[Records shown — start]
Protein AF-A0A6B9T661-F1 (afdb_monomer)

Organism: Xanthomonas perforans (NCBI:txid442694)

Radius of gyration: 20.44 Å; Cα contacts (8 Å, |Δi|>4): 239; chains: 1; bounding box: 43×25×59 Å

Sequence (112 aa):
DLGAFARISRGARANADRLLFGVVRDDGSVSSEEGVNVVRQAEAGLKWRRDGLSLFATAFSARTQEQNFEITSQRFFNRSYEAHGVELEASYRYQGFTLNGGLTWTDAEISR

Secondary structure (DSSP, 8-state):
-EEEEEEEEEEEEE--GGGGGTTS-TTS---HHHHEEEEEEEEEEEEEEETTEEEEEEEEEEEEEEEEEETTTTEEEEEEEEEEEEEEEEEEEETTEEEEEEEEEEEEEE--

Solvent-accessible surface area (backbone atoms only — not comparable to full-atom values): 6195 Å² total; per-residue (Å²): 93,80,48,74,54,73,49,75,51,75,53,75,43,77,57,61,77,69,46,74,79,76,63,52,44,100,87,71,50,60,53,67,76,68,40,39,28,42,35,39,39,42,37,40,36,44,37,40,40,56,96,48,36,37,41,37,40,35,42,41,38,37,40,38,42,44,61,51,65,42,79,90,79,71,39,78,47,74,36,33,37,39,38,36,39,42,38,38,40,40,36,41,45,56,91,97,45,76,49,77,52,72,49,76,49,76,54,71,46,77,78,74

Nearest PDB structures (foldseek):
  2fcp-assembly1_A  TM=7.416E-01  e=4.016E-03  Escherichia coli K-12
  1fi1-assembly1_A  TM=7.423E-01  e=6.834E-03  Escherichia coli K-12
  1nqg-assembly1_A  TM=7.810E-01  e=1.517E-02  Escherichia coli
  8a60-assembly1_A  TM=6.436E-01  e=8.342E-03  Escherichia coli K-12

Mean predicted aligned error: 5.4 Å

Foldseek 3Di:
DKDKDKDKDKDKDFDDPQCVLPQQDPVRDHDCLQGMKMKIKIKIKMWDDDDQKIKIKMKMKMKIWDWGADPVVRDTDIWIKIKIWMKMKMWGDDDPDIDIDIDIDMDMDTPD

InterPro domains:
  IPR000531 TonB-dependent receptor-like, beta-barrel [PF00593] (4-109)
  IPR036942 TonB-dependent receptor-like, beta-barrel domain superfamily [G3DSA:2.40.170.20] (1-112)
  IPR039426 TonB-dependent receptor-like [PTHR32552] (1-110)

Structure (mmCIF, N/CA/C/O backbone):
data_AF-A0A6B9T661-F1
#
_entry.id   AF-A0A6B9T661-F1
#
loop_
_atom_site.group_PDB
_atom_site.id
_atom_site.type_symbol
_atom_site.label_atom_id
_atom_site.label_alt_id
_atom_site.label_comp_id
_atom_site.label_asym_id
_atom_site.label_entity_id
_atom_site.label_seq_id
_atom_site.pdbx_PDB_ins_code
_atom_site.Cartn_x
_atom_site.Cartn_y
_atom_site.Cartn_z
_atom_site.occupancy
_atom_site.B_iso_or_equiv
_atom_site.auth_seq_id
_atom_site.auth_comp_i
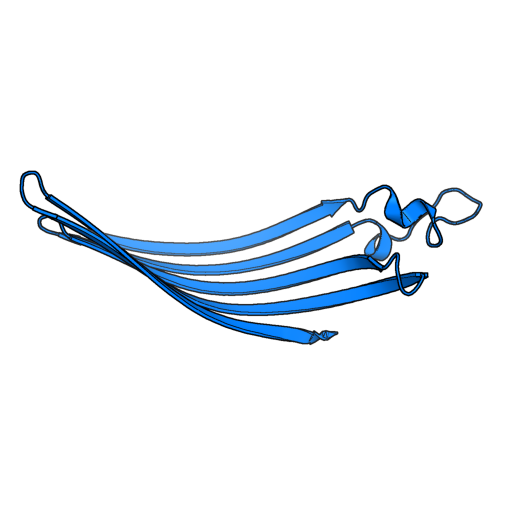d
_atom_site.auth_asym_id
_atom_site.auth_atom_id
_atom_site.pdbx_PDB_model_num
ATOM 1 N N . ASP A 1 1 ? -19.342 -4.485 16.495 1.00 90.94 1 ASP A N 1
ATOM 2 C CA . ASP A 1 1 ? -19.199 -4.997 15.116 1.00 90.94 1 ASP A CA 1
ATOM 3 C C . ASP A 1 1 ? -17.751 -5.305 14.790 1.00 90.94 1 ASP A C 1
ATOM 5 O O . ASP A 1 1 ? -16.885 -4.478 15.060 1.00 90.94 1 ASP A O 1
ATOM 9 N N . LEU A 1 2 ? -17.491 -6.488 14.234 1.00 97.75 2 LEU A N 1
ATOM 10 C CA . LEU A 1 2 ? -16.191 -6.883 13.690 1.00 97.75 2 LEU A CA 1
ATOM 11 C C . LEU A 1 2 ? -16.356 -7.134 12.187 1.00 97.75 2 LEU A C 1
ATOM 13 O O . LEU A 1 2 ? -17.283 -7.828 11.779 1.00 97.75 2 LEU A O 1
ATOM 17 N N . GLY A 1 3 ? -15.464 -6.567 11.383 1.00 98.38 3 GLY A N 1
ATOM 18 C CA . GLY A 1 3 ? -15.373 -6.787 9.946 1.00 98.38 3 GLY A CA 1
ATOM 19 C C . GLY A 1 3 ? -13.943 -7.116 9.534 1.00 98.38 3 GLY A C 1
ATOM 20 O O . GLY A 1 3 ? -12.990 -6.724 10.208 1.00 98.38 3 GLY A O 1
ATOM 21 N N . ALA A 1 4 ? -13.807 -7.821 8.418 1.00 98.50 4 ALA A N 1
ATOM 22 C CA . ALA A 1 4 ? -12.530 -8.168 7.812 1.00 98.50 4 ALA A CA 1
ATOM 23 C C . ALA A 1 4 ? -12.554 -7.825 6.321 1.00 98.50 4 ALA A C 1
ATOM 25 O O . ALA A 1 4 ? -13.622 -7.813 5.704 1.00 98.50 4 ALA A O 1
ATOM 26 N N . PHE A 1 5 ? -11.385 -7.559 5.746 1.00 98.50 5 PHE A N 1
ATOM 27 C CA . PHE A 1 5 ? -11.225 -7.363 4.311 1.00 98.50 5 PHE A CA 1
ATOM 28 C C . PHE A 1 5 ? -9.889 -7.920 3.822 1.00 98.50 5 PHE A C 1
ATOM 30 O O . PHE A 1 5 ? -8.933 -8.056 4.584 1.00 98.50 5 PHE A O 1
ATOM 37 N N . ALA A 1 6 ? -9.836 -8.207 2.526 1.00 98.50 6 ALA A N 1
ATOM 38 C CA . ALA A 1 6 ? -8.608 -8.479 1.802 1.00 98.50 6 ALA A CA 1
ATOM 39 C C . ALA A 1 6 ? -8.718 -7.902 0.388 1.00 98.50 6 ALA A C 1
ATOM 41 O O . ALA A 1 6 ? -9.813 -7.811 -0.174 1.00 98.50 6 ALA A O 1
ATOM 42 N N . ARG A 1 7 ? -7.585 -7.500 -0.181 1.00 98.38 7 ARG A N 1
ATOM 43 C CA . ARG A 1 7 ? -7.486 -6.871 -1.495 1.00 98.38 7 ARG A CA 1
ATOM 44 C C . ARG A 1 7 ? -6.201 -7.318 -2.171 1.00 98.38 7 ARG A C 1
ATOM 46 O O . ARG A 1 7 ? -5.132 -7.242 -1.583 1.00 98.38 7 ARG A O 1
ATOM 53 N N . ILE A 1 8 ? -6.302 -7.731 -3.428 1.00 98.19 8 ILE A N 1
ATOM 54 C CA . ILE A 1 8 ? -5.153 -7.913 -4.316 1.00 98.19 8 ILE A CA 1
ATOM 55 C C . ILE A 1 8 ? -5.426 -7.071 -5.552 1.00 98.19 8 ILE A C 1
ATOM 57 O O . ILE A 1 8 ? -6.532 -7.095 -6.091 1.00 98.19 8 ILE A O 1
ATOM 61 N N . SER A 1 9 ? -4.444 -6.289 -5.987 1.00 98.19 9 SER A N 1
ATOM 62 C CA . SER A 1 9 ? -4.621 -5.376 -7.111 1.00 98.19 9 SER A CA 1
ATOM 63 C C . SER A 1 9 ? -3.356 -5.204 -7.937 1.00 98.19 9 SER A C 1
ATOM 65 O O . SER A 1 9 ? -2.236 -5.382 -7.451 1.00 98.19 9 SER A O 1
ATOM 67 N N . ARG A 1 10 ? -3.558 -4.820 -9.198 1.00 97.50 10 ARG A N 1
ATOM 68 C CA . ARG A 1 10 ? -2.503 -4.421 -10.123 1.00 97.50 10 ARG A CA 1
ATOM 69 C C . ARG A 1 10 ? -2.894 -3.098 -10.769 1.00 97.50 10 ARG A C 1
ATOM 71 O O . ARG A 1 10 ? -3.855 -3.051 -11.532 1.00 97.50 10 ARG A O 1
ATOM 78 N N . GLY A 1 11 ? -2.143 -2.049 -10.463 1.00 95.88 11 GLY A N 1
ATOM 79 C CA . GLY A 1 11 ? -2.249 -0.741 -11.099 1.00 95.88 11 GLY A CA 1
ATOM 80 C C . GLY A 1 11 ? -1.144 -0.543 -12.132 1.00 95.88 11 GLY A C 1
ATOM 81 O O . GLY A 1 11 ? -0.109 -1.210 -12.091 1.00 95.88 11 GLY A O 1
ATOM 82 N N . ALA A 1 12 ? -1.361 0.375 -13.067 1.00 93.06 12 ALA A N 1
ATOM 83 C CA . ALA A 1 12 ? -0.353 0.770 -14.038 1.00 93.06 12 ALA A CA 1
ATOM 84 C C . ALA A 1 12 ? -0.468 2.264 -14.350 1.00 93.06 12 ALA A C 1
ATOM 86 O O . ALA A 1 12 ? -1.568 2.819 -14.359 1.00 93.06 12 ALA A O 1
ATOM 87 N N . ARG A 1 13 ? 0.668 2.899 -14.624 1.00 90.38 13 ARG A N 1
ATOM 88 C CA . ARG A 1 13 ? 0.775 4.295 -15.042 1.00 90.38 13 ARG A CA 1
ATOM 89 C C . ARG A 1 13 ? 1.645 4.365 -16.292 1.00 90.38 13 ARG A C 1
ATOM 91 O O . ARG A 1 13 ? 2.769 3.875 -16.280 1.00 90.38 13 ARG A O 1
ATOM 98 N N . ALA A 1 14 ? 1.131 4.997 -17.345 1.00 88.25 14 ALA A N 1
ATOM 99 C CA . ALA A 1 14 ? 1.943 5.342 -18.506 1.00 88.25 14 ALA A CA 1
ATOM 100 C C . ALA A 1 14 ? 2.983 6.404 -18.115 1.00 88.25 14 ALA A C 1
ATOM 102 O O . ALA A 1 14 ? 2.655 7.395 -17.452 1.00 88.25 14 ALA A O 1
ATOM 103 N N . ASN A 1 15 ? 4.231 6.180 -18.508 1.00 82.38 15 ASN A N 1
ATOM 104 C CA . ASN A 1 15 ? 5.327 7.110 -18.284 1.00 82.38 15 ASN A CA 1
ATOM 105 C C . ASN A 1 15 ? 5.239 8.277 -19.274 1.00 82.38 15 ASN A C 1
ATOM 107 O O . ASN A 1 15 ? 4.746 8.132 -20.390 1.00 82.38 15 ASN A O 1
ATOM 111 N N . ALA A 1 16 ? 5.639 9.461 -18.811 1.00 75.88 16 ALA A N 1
[Records shown — finish]
[Records shown — start]
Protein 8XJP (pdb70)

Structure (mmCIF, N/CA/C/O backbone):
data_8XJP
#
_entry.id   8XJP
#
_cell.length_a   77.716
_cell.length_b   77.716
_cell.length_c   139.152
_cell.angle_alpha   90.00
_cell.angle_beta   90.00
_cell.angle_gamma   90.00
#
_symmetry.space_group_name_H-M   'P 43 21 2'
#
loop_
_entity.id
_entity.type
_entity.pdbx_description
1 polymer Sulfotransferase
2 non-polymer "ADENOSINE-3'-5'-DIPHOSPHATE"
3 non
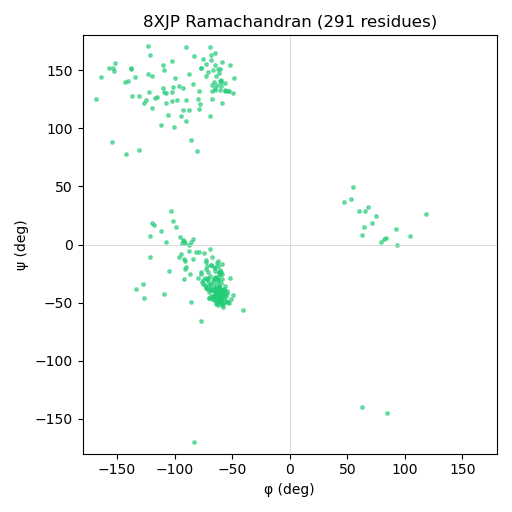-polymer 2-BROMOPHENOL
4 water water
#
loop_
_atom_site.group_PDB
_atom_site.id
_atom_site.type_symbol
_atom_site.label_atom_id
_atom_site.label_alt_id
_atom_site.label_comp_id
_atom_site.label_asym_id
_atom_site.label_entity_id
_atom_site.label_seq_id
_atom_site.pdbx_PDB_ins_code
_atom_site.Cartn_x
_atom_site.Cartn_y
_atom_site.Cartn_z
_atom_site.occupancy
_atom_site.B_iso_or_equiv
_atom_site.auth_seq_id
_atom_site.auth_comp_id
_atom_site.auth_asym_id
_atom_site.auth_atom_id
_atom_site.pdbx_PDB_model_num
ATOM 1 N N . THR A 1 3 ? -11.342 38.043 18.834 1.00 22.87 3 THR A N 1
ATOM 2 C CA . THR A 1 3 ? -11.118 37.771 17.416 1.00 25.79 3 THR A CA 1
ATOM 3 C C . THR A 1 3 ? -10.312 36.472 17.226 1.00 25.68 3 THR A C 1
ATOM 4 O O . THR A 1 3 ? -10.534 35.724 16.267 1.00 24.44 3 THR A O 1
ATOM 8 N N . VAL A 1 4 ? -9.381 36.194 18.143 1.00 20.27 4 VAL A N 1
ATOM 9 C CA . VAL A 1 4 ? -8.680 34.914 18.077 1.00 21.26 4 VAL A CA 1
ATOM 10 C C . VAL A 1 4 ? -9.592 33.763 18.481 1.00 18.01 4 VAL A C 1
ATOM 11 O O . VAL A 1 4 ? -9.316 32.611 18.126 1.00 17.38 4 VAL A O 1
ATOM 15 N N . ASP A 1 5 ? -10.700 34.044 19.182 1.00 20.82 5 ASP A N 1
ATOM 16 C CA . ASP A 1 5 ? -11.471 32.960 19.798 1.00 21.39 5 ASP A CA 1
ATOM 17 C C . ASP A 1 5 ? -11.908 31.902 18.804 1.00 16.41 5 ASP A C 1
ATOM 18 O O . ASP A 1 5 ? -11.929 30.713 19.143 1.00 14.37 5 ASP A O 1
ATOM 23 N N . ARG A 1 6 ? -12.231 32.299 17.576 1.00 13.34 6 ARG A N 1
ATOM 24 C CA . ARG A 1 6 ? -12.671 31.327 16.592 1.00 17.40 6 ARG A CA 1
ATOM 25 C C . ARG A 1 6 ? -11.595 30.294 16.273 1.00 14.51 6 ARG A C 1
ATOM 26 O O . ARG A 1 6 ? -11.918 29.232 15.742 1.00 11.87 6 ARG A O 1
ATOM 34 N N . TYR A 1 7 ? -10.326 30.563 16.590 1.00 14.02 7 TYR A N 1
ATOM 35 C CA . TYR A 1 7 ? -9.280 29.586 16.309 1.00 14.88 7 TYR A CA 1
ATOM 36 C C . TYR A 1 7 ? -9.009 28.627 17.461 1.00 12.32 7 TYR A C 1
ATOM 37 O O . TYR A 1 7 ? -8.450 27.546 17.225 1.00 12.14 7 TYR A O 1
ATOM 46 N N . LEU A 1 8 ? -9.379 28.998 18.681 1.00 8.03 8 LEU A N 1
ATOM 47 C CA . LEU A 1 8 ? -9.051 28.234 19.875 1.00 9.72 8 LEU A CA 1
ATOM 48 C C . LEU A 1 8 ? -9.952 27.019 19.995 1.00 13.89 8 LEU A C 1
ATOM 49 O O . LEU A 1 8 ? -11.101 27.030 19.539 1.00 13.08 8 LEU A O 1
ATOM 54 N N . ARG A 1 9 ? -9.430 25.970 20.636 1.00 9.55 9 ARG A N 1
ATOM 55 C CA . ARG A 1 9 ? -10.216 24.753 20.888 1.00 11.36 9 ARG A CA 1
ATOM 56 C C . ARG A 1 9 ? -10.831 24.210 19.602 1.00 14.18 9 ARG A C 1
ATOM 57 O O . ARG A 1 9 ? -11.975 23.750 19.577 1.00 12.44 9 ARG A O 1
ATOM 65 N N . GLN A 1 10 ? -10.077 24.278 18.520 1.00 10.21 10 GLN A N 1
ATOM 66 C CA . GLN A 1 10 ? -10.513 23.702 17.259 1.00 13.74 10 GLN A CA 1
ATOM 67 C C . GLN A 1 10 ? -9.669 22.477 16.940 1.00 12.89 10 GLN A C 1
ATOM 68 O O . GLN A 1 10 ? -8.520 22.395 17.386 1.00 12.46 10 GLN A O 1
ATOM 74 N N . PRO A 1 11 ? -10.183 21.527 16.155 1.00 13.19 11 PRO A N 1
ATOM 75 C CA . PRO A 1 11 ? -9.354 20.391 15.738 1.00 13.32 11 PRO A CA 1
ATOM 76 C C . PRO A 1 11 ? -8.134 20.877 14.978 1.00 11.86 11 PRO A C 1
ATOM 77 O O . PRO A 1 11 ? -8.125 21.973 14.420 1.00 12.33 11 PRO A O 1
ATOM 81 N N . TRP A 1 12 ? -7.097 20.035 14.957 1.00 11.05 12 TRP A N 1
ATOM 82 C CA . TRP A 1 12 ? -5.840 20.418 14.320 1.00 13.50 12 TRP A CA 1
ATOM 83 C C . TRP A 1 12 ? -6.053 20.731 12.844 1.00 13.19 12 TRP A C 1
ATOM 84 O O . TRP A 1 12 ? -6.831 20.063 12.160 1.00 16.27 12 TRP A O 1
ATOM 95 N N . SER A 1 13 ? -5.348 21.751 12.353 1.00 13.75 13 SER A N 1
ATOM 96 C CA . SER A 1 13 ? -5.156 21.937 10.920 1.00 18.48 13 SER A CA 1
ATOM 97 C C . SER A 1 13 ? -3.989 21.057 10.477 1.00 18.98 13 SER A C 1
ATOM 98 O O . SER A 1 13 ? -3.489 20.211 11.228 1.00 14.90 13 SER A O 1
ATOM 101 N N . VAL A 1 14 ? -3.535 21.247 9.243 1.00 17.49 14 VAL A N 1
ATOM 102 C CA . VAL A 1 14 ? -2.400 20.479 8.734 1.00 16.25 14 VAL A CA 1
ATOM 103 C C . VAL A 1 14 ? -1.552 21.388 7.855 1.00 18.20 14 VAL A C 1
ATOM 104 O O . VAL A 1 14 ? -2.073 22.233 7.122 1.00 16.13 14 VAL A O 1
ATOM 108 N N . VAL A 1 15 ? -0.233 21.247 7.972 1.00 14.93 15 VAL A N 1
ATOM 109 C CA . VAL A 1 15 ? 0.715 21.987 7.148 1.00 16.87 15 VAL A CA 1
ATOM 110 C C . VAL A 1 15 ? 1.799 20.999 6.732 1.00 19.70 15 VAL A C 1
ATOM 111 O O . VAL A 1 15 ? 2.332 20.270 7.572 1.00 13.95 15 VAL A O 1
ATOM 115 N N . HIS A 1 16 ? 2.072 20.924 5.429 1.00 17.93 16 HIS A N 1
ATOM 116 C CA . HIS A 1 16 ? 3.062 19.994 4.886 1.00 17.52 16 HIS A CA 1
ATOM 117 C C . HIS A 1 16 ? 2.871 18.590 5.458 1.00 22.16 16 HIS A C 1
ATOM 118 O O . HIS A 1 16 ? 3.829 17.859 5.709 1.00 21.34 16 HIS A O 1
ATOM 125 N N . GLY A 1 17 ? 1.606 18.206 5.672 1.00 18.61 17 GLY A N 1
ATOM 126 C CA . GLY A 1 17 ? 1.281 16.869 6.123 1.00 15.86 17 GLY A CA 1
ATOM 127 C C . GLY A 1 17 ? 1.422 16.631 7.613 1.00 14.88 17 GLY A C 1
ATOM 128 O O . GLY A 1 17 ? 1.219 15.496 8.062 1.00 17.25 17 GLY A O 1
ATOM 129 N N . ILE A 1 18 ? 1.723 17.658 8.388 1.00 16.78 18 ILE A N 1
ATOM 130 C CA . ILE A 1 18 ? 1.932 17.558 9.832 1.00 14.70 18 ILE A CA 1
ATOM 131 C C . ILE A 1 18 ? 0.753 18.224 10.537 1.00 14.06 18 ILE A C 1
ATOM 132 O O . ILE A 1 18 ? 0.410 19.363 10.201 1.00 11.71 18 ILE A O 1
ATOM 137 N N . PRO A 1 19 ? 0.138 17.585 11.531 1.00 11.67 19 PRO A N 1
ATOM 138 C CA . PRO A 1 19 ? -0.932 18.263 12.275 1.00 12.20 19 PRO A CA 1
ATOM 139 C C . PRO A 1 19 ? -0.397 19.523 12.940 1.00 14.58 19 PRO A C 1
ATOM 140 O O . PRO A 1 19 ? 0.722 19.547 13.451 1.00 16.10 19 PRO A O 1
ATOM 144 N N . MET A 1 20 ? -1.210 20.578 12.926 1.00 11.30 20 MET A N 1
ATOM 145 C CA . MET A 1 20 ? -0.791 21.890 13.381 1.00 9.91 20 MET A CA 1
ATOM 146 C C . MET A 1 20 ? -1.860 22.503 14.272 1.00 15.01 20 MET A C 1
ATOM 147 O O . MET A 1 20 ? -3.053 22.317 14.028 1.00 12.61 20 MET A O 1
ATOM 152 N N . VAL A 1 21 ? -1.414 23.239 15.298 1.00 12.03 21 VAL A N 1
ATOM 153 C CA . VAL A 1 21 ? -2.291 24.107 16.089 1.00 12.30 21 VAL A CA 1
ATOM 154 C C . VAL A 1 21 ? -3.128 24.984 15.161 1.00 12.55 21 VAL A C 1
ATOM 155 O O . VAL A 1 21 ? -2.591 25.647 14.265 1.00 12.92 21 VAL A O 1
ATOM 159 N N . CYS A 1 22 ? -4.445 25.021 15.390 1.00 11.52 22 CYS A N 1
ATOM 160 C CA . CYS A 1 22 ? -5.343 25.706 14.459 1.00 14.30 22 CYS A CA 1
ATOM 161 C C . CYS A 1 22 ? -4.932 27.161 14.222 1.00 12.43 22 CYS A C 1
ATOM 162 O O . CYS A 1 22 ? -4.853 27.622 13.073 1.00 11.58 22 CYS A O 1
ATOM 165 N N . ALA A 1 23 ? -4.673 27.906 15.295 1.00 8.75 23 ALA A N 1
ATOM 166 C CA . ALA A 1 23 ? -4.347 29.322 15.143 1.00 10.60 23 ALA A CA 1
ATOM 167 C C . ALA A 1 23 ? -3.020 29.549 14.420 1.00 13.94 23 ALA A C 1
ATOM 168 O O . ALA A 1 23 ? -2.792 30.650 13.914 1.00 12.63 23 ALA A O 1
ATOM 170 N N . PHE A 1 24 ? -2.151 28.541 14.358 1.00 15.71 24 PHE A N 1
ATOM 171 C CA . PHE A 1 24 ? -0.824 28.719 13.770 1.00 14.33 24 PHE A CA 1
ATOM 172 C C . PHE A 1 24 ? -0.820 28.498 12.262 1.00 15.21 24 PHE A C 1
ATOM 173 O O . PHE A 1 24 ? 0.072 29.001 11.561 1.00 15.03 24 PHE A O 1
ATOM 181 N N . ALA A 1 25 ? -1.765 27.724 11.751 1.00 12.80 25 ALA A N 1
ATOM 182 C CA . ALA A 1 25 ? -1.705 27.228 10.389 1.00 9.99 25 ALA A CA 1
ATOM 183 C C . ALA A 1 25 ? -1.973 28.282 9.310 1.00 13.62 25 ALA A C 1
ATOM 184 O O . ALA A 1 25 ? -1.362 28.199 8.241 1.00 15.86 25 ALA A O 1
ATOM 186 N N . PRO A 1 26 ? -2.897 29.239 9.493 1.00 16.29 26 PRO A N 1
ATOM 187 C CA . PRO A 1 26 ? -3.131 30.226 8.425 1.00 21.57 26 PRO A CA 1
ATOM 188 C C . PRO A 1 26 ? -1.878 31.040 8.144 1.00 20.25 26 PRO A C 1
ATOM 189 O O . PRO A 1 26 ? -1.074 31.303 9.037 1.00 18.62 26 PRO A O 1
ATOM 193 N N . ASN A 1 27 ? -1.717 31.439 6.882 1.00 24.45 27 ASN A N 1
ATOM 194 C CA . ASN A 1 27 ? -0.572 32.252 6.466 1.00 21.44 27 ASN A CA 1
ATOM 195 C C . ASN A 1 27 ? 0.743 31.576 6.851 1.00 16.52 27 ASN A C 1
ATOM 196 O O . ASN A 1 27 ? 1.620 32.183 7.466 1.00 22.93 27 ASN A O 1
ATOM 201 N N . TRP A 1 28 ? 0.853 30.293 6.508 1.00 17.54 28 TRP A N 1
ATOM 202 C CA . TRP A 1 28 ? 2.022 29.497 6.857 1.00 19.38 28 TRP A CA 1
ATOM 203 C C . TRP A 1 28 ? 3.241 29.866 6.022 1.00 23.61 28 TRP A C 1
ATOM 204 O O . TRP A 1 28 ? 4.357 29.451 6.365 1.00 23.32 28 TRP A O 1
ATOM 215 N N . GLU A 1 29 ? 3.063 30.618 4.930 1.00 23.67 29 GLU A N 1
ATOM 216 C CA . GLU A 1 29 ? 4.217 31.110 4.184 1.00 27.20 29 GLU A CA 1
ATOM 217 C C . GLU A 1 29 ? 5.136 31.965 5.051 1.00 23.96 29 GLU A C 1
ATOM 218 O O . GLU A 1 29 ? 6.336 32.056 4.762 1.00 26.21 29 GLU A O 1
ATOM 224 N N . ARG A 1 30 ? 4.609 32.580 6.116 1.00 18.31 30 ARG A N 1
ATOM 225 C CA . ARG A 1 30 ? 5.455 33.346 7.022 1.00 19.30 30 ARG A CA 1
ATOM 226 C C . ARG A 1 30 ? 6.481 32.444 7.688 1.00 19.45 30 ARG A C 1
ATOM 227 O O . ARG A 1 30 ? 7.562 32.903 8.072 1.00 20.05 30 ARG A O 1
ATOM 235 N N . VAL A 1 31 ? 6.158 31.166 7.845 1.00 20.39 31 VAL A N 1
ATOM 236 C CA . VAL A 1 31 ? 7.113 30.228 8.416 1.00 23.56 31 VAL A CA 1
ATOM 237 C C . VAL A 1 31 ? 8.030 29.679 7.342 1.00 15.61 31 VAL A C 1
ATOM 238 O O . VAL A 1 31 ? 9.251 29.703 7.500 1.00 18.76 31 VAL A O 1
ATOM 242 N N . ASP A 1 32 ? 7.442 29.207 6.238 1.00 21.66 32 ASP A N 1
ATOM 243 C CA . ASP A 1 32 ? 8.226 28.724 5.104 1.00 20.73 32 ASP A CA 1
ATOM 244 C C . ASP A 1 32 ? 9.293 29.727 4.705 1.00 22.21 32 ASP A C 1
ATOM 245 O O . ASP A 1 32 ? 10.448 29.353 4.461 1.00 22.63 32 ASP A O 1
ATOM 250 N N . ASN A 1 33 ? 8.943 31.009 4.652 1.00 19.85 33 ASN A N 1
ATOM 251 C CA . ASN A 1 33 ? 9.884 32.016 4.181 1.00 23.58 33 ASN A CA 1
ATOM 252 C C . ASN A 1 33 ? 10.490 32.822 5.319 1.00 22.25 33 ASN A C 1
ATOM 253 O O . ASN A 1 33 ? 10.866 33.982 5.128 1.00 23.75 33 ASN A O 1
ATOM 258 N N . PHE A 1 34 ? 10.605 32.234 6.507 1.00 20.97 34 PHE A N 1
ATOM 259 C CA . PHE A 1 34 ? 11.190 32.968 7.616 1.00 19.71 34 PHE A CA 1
[Records shown — finish]
What to work on — Give only the lines from the one holding "ATOM 100 C C" through the one holding "ATOM 111 N N", each restated exactly as it appears above.

Result of the task —
ATOM 100 C C . ALA A 1 14 ? 2.983 6.404 -18.115 1.00 88.25 14 ALA A C 1
ATOM 102 O O . ALA A 1 14 ? 2.655 7.395 -17.452 1.00 88.25 14 ALA A O 1
ATOM 103 N N . ASN A 1 15 ? 4.231 6.180 -18.508 1.00 82.38 15 ASN A N 1
ATOM 104 C CA . ASN A 1 15 ? 5.327 7.110 -18.284 1.00 82.38 15 ASN A CA 1
ATOM 105 C C . ASN A 1 15 ? 5.239 8.277 -19.274 1.00 82.38 15 ASN A C 1
ATOM 107 O O . ASN A 1 15 ? 4.746 8.132 -20.390 1.00 82.38 15 ASN A O 1
ATOM 111 N N . ALA A 1 16 ? 5.639 9.461 -18.811 1.00 75.88 16 ALA A N 1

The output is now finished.